# [The problem]
From the data below, retype exactly the lines starting with the one that contains "ATOM 349 C C" and ending with the one that contains "ATOM 363 C CA", both included.

--- START ---

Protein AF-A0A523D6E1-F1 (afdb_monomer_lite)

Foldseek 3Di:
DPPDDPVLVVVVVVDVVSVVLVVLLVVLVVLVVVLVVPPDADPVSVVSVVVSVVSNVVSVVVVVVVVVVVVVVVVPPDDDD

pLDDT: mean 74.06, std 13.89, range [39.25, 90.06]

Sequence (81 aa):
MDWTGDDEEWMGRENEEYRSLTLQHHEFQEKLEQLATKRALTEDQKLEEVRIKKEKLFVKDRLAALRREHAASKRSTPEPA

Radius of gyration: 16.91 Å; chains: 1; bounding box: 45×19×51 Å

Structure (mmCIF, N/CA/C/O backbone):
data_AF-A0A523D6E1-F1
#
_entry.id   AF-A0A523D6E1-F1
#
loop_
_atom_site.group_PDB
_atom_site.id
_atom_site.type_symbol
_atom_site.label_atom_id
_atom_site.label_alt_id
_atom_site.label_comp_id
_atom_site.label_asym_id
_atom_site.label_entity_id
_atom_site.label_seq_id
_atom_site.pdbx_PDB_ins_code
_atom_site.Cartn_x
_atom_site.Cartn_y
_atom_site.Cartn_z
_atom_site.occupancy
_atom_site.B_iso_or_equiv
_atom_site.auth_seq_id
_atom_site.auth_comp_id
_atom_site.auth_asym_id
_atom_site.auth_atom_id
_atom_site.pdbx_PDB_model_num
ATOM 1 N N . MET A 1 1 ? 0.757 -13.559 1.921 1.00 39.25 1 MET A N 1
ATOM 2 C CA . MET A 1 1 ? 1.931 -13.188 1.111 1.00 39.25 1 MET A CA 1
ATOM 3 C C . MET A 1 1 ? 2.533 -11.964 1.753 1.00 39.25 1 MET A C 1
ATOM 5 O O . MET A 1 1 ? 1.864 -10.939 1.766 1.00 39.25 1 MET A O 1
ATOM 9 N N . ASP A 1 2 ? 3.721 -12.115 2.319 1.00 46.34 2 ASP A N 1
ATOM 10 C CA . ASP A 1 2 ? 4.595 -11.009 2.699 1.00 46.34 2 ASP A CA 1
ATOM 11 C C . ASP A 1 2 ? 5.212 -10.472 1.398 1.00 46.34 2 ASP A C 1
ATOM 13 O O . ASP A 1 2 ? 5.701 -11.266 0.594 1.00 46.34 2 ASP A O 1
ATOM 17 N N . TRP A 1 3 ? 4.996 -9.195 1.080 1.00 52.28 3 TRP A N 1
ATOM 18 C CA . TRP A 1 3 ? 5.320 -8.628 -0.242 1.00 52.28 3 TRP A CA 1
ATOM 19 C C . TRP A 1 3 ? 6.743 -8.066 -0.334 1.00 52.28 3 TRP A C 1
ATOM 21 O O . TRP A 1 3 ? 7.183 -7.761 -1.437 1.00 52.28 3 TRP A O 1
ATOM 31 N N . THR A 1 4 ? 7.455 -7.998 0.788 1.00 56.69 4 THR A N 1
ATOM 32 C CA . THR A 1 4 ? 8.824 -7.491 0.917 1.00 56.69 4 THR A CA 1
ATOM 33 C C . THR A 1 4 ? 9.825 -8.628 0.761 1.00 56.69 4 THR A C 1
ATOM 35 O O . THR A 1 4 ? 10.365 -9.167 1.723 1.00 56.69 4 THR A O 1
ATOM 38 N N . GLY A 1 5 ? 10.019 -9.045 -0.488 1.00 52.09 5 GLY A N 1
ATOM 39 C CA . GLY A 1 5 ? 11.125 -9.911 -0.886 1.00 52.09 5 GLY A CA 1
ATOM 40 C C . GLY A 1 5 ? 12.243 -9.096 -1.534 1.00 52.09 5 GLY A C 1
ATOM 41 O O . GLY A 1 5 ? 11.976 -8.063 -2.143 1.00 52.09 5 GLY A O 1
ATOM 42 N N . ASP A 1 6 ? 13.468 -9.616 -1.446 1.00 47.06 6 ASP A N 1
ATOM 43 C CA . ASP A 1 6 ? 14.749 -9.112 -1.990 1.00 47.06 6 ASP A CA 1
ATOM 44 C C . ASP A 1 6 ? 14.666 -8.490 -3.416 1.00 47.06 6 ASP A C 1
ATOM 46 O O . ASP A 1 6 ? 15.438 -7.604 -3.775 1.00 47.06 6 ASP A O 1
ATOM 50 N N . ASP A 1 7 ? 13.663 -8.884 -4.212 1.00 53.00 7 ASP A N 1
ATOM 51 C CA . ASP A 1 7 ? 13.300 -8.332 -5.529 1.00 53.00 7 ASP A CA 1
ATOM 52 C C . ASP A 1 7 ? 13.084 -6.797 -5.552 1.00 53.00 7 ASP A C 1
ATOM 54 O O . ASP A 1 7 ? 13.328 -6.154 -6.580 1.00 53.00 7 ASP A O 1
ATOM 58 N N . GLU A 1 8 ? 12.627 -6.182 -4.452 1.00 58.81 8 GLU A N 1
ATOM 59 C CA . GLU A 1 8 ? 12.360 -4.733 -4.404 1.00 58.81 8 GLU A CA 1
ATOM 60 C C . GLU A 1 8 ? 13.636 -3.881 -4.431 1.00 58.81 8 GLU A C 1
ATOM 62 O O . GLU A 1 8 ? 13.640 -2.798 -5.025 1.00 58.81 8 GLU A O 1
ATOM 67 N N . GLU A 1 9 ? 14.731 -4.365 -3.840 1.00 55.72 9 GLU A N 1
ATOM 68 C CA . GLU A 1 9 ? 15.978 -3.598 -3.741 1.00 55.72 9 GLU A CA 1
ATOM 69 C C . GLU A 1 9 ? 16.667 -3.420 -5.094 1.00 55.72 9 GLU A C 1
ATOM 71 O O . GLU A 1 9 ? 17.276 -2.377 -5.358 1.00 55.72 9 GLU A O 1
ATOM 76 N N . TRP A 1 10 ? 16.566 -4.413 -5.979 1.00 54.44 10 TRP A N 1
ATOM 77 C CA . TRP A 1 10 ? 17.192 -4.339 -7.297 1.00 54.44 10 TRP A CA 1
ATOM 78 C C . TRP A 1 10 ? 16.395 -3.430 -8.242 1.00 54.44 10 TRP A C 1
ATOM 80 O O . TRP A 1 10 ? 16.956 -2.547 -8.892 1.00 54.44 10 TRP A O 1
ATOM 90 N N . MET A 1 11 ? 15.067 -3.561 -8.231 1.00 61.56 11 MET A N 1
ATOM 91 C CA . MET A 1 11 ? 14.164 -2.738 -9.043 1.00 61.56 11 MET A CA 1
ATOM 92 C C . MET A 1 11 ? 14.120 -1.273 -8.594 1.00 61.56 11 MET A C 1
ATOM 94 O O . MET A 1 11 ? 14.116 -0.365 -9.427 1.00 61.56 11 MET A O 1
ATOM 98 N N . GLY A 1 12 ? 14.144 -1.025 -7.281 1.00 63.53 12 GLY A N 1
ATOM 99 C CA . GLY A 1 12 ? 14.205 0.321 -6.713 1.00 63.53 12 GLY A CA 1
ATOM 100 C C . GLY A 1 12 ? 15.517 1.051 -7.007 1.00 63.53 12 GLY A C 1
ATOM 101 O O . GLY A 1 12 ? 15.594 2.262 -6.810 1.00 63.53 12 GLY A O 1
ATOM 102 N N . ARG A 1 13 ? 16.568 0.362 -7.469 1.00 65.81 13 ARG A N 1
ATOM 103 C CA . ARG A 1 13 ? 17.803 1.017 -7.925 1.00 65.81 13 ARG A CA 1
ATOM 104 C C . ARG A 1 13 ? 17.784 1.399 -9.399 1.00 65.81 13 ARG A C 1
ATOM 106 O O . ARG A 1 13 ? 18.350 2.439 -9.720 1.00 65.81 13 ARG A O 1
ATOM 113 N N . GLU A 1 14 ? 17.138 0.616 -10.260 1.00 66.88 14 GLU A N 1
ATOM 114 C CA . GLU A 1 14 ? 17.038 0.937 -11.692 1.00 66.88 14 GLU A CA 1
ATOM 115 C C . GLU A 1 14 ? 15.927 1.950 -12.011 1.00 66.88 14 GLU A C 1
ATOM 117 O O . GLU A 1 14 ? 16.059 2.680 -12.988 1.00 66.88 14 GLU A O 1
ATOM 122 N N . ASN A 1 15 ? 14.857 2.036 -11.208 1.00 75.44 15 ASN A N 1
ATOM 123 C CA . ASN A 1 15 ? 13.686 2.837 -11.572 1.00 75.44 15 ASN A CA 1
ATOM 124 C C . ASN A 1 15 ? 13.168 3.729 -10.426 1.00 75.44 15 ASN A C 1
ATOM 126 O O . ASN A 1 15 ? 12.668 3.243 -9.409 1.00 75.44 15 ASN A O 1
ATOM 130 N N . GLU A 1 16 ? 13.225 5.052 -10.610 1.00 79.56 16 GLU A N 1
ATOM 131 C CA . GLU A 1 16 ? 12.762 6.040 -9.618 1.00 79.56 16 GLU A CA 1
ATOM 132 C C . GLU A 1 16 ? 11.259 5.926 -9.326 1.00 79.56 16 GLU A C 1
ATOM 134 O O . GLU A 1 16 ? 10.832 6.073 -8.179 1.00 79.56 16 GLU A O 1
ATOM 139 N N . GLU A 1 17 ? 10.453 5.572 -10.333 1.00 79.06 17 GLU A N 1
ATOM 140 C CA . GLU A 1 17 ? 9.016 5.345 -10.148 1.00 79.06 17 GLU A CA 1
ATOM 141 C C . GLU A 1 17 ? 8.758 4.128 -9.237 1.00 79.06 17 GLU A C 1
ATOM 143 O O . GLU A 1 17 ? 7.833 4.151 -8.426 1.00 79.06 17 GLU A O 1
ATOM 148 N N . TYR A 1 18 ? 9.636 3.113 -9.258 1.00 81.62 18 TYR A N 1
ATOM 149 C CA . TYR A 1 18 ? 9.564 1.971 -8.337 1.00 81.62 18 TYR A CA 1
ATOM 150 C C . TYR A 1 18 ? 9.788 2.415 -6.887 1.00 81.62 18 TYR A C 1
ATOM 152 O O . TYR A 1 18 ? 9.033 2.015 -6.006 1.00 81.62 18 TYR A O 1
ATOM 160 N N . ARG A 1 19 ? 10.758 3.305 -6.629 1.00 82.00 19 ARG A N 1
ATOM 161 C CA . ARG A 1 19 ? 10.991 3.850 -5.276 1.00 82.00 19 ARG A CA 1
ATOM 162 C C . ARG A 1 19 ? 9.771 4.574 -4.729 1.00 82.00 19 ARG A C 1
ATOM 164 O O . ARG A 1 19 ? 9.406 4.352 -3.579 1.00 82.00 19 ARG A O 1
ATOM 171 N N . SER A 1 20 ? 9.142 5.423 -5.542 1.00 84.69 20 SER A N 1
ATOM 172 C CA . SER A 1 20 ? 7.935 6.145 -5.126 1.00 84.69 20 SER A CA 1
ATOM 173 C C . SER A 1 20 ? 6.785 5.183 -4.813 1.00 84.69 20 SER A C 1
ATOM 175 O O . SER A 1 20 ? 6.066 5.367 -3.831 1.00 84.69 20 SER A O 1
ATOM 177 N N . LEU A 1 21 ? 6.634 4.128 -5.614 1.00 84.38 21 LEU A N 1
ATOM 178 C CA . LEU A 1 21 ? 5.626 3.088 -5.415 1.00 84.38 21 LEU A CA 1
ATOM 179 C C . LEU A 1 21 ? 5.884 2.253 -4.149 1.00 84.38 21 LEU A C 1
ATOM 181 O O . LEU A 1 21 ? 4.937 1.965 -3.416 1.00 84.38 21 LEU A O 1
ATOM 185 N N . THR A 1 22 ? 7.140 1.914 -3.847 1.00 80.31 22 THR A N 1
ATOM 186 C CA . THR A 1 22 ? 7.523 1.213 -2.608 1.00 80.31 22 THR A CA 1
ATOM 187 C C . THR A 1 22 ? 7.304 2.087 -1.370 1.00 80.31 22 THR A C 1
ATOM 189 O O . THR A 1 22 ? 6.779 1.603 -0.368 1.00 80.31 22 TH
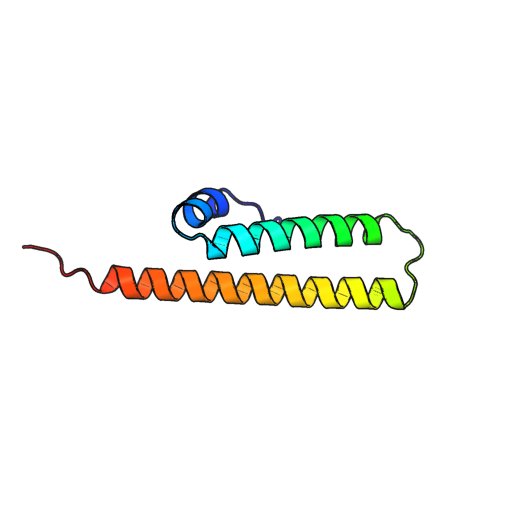R A O 1
ATOM 192 N N . LEU A 1 23 ? 7.614 3.386 -1.440 1.00 83.75 23 LEU A N 1
ATOM 193 C CA . LEU A 1 23 ? 7.303 4.349 -0.373 1.00 83.75 23 LEU A CA 1
ATOM 194 C C . LEU A 1 23 ? 5.797 4.405 -0.090 1.00 83.75 23 LEU A C 1
ATOM 196 O O . LEU A 1 23 ? 5.378 4.228 1.052 1.00 83.75 23 LEU A O 1
ATOM 200 N N . GLN A 1 24 ? 4.984 4.544 -1.141 1.00 85.56 24 GLN A N 1
ATOM 201 C CA . GLN A 1 24 ? 3.525 4.506 -1.022 1.00 85.56 24 GLN A CA 1
ATOM 202 C C . GLN A 1 24 ? 3.045 3.176 -0.428 1.00 85.56 24 GLN A C 1
ATOM 204 O O . GLN A 1 24 ? 2.193 3.162 0.456 1.00 85.56 24 GLN A O 1
ATOM 209 N N . HIS A 1 25 ? 3.613 2.047 -0.861 1.00 84.62 25 HIS A N 1
ATOM 210 C CA . HIS A 1 25 ? 3.293 0.730 -0.311 1.00 84.62 25 HIS A CA 1
ATOM 211 C C . HIS A 1 25 ? 3.572 0.640 1.197 1.00 84.62 25 HIS A C 1
ATOM 213 O O . HIS A 1 25 ? 2.739 0.088 1.924 1.00 84.62 25 HIS A O 1
ATOM 219 N N . HIS A 1 26 ? 4.696 1.191 1.663 1.00 82.81 26 HIS A N 1
ATOM 220 C CA . HIS A 1 26 ? 5.049 1.242 3.081 1.00 82.81 26 HIS A CA 1
ATOM 221 C C . HIS A 1 26 ? 4.081 2.129 3.874 1.00 82.81 26 HIS A C 1
ATOM 223 O O . HIS A 1 26 ? 3.515 1.678 4.868 1.00 82.81 26 HIS A O 1
ATOM 229 N N . GLU A 1 27 ? 3.786 3.340 3.391 1.00 86.50 27 GLU A N 1
ATOM 230 C CA . GLU A 1 27 ? 2.793 4.225 4.020 1.00 86.50 27 GLU A CA 1
ATOM 231 C C . GLU A 1 27 ? 1.409 3.564 4.115 1.00 86.50 27 GLU A C 1
ATOM 233 O O . GLU A 1 27 ? 0.711 3.665 5.126 1.00 86.50 27 GLU A O 1
ATOM 238 N N . PHE A 1 28 ? 1.000 2.852 3.064 1.00 85.81 28 PHE A N 1
ATOM 239 C CA . PHE A 1 28 ? -0.237 2.081 3.039 1.00 85.81 28 PHE A CA 1
ATOM 240 C C . PHE A 1 28 ? -0.226 0.907 4.020 1.00 85.81 28 PHE A C 1
ATOM 242 O O . PHE A 1 28 ? -1.276 0.576 4.574 1.00 85.81 28 PHE A O 1
ATOM 249 N N . GLN A 1 29 ? 0.925 0.270 4.248 1.00 82.69 29 GLN A N 1
ATOM 250 C CA . GLN A 1 29 ? 1.066 -0.756 5.278 1.00 82.69 29 GLN A CA 1
ATOM 251 C C . GLN A 1 29 ? 0.935 -0.179 6.676 1.00 82.69 29 GLN A C 1
ATOM 253 O O . GLN A 1 29 ? 0.072 -0.653 7.409 1.00 82.69 29 GLN A O 1
ATOM 258 N N . GLU A 1 30 ? 1.672 0.881 6.998 1.00 86.06 30 GLU A N 1
ATOM 259 C CA . GLU A 1 30 ? 1.569 1.532 8.305 1.00 86.06 30 GLU A CA 1
ATOM 260 C C . GLU A 1 30 ? 0.143 1.999 8.595 1.00 86.06 30 GLU A C 1
ATOM 262 O O . GLU A 1 30 ? -0.374 1.774 9.691 1.00 86.06 30 GLU A O 1
ATOM 267 N N . LYS A 1 31 ? -0.536 2.605 7.611 1.00 85.94 31 LYS A N 1
ATOM 268 C CA . LYS A 1 31 ? -1.947 2.981 7.762 1.00 85.94 31 LYS A CA 1
ATOM 269 C C . LYS A 1 31 ? -2.805 1.751 8.042 1.00 85.94 31 LYS A C 1
ATOM 271 O O . LYS A 1 31 ? -3.530 1.749 9.029 1.00 85.94 31 LYS A O 1
ATOM 276 N N . LEU A 1 32 ? -2.695 0.684 7.248 1.00 84.25 32 LEU A N 1
ATOM 277 C CA . LEU A 1 32 ? -3.446 -0.557 7.485 1.00 84.25 32 LEU A CA 1
ATOM 278 C C . LEU A 1 32 ? -3.174 -1.167 8.864 1.00 84.25 32 LEU A C 1
ATOM 280 O O . LEU A 1 32 ? -4.111 -1.631 9.502 1.00 84.25 32 LEU A O 1
ATOM 284 N N . GLU A 1 33 ? -1.934 -1.156 9.345 1.00 84.44 33 GLU A N 1
ATOM 285 C CA . GLU A 1 33 ? -1.581 -1.680 10.669 1.0
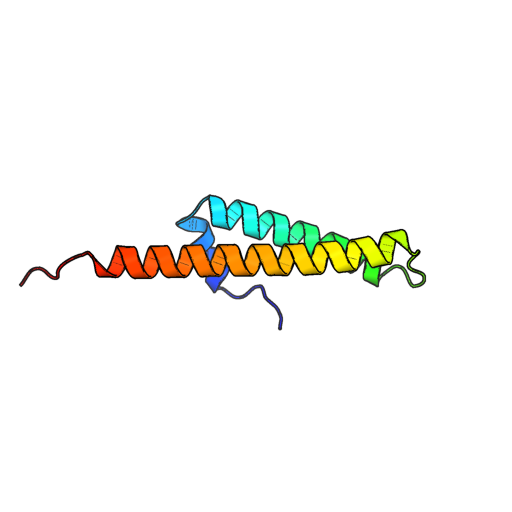0 84.44 33 GLU A CA 1
ATOM 286 C C . GLU A 1 33 ? -2.155 -0.829 11.807 1.00 84.44 33 GLU A C 1
ATOM 288 O O . GLU A 1 33 ? -2.682 -1.365 12.789 1.00 84.44 33 GLU A O 1
ATOM 293 N N . GLN A 1 34 ? -2.141 0.499 11.658 1.00 84.94 34 GLN A N 1
ATOM 294 C CA . GLN A 1 34 ? -2.795 1.411 12.597 1.00 84.94 34 GLN A CA 1
ATOM 295 C C . GLN A 1 34 ? -4.311 1.188 12.648 1.00 84.94 34 GLN A C 1
ATOM 297 O O . GLN A 1 34 ? -4.918 1.276 13.721 1.00 84.94 34 GLN A O 1
ATOM 302 N N . LEU A 1 35 ? -4.926 0.877 11.506 1.00 83.44 35 LEU A N 1
ATOM 303 C CA . LEU A 1 35 ? -6.339 0.515 11.418 1.00 83.44 35 LEU A CA 1
ATOM 304 C C . LEU A 1 35 ? -6.594 -0.860 12.044 1.00 83.44 35 LEU A C 1
ATO
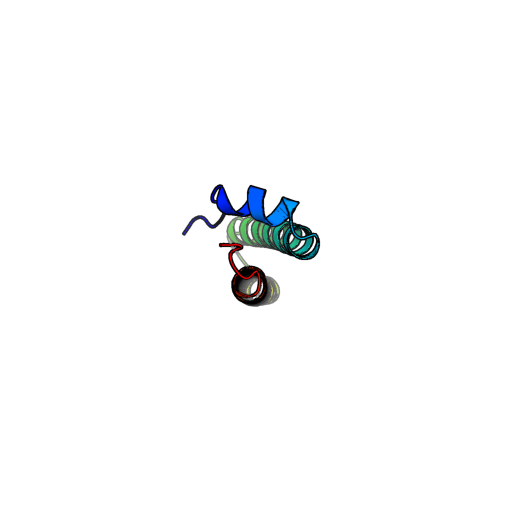M 306 O O . LEU A 1 35 ? -7.447 -0.988 12.917 1.00 83.44 35 LEU A O 1
ATOM 310 N N . ALA A 1 36 ? -5.797 -1.869 11.705 1.00 79.12 36 ALA A N 1
ATOM 311 C CA . ALA A 1 36 ? -5.917 -3.217 12.254 1.00 79.12 36 ALA A CA 1
ATOM 312 C C . ALA A 1 36 ? -5.741 -3.255 13.784 1.00 79.12 36 ALA A C 1
ATOM 314 O O . ALA A 1 36 ? -6.400 -4.039 14.468 1.00 79.12 36 ALA A O 1
ATOM 315 N N . THR A 1 37 ? -4.903 -2.372 14.337 1.00 82.31 37 THR A N 1
ATOM 316 C CA . THR A 1 37 ? -4.717 -2.213 15.789 1.00 82.31 37 THR A CA 1
ATOM 317 C C . THR A 1 37 ? -5.959 -1.630 16.473 1.00 82.31 37 THR A C 1
ATOM 319 O O . THR A 1 37 ? -6.254 -1.945 17.631 1.00 82.31 37 THR A O 1
ATOM 322 N N . LYS A 1 38 ? -6.738 -0.795 15.775 1.00 80.50 38 LYS A N 1
ATOM 323 C CA . LYS A 1 38 ? -7.980 -0.227 16.310 1.00 80.50 38 LYS A CA 1
ATOM 324 C C . LYS A 1 38 ? -9.090 -1.277 16.255 1.00 80.50 38 LYS A C 1
ATOM 326 O O . LYS A 1 38 ? -9.778 -1.449 15.259 1.00 80.50 38 LYS A O 1
ATOM 331 N N . ARG A 1 39 ? -9.329 -1.927 17.397 1.00 66.50 39 ARG A N 1
ATOM 332 C CA . ARG A 1 39 ? -10.382 -2.943 17.617 1.00 66.50 39 ARG A CA 1
ATOM 333 C C . ARG A 1 39 ? -11.802 -2.533 17.182 1.00 66.50 39 ARG A C 1
ATOM 335 O O . ARG A 1 39 ? -12.640 -3.407 16.983 1.00 66.50 39 ARG A O 1
ATOM 342 N N . ALA A 1 40 ? -12.077 -1.235 17.057 1.00 66.12 40 ALA A N 1
ATOM 343 C CA . ALA A 1 40 ? -13.335 -0.688 16.558 1.00 66.12 40 ALA A CA 1
ATOM 344 C C . ALA A 1 40 ? -13.054 0.323 15.436 1.00 66.12 40 ALA A C 1
ATOM 346 O O . ALA A 1 40 ? -12.792 1.499 15.687 1.00 66.12 40 ALA A O 1
ATOM 347 N N . LEU A 1 41 ? -13.095 -0.153 14.193 1.00 76.06 41 LEU A N 1
ATOM 348 C CA . LEU A 1 41 ? -12.997 0.690 13.004 1.00 76.06 41 LEU A CA 1
ATOM 349 C C . LEU A 1 41 ? -14.353 1.336 12.716 1.00 76.06 41 LEU A C 1
ATOM 351 O O . LEU A 1 41 ? -15.358 0.636 12.564 1.00 76.06 41 LEU A O 1
ATOM 355 N N . THR A 1 42 ? -14.375 2.664 12.629 1.00 81.38 42 THR A N 1
ATOM 356 C CA . THR A 1 42 ? -15.525 3.422 12.125 1.00 81.38 42 THR A CA 1
ATOM 357 C C . THR A 1 42 ? -15.710 3.200 10.621 1.00 81.38 42 THR A C 1
ATOM 359 O O . THR A 1 42 ? -14.838 2.658 9.941 1.00 81.38 42 THR A O 1
ATOM 362 N N . GLU A 1 43 ? -16.868 3.589 10.088 1.00 79.19 43 GLU A N 1
ATOM 363 C CA . GLU A 1 43 ? -17.204 3.408 8.669 1.00 79.19 43 GLU A CA 1
ATOM 364 C C . GLU A 1 43 ? -16.180 4.074 7.733 1.00 79.19 43 GLU A C 1
ATOM 366 O O . GLU A 1 43 ? -15.715 3.437 6.787 1.00 79.19 43 GLU A O 1
ATOM 371 N N . ASP A 1 44 ? -15.722 5.282 8.077 1.00 80.31 44 ASP A N 1
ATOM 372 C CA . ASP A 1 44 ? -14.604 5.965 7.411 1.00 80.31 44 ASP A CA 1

--- END ---

# [Output below]
ATOM 349 C C . LEU A 1 41 ? -14.353 1.336 12.716 1.00 76.06 41 LEU A C 1
ATOM 351 O O . LEU A 1 41 ? -15.358 0.636 12.564 1.00 76.06 41 LEU A O 1
ATOM 355 N N . THR A 1 42 ? -14.375 2.664 12.629 1.00 81.38 42 THR A N 1
ATOM 356 C CA . THR A 1 42 ? -15.525 3.422 12.125 1.00 81.38 42 THR A CA 1
ATOM 357 C C . THR A 1 42 ? -15.710 3.200 10.621 1.00 81.38 42 THR A C 1
ATOM 359 O O . THR A 1 42 ? -14.838 2.658 9.941 1.00 81.38 42 THR A O 1
ATOM 362 N N . GLU A 1 43 ? -16.868 3.589 10.088 1.00 79.19 43 GLU A N 1
ATOM 363 C CA . GLU A 1 43 ? -17.204 3.408 8.669 1.00 79.19 43 GLU A CA 1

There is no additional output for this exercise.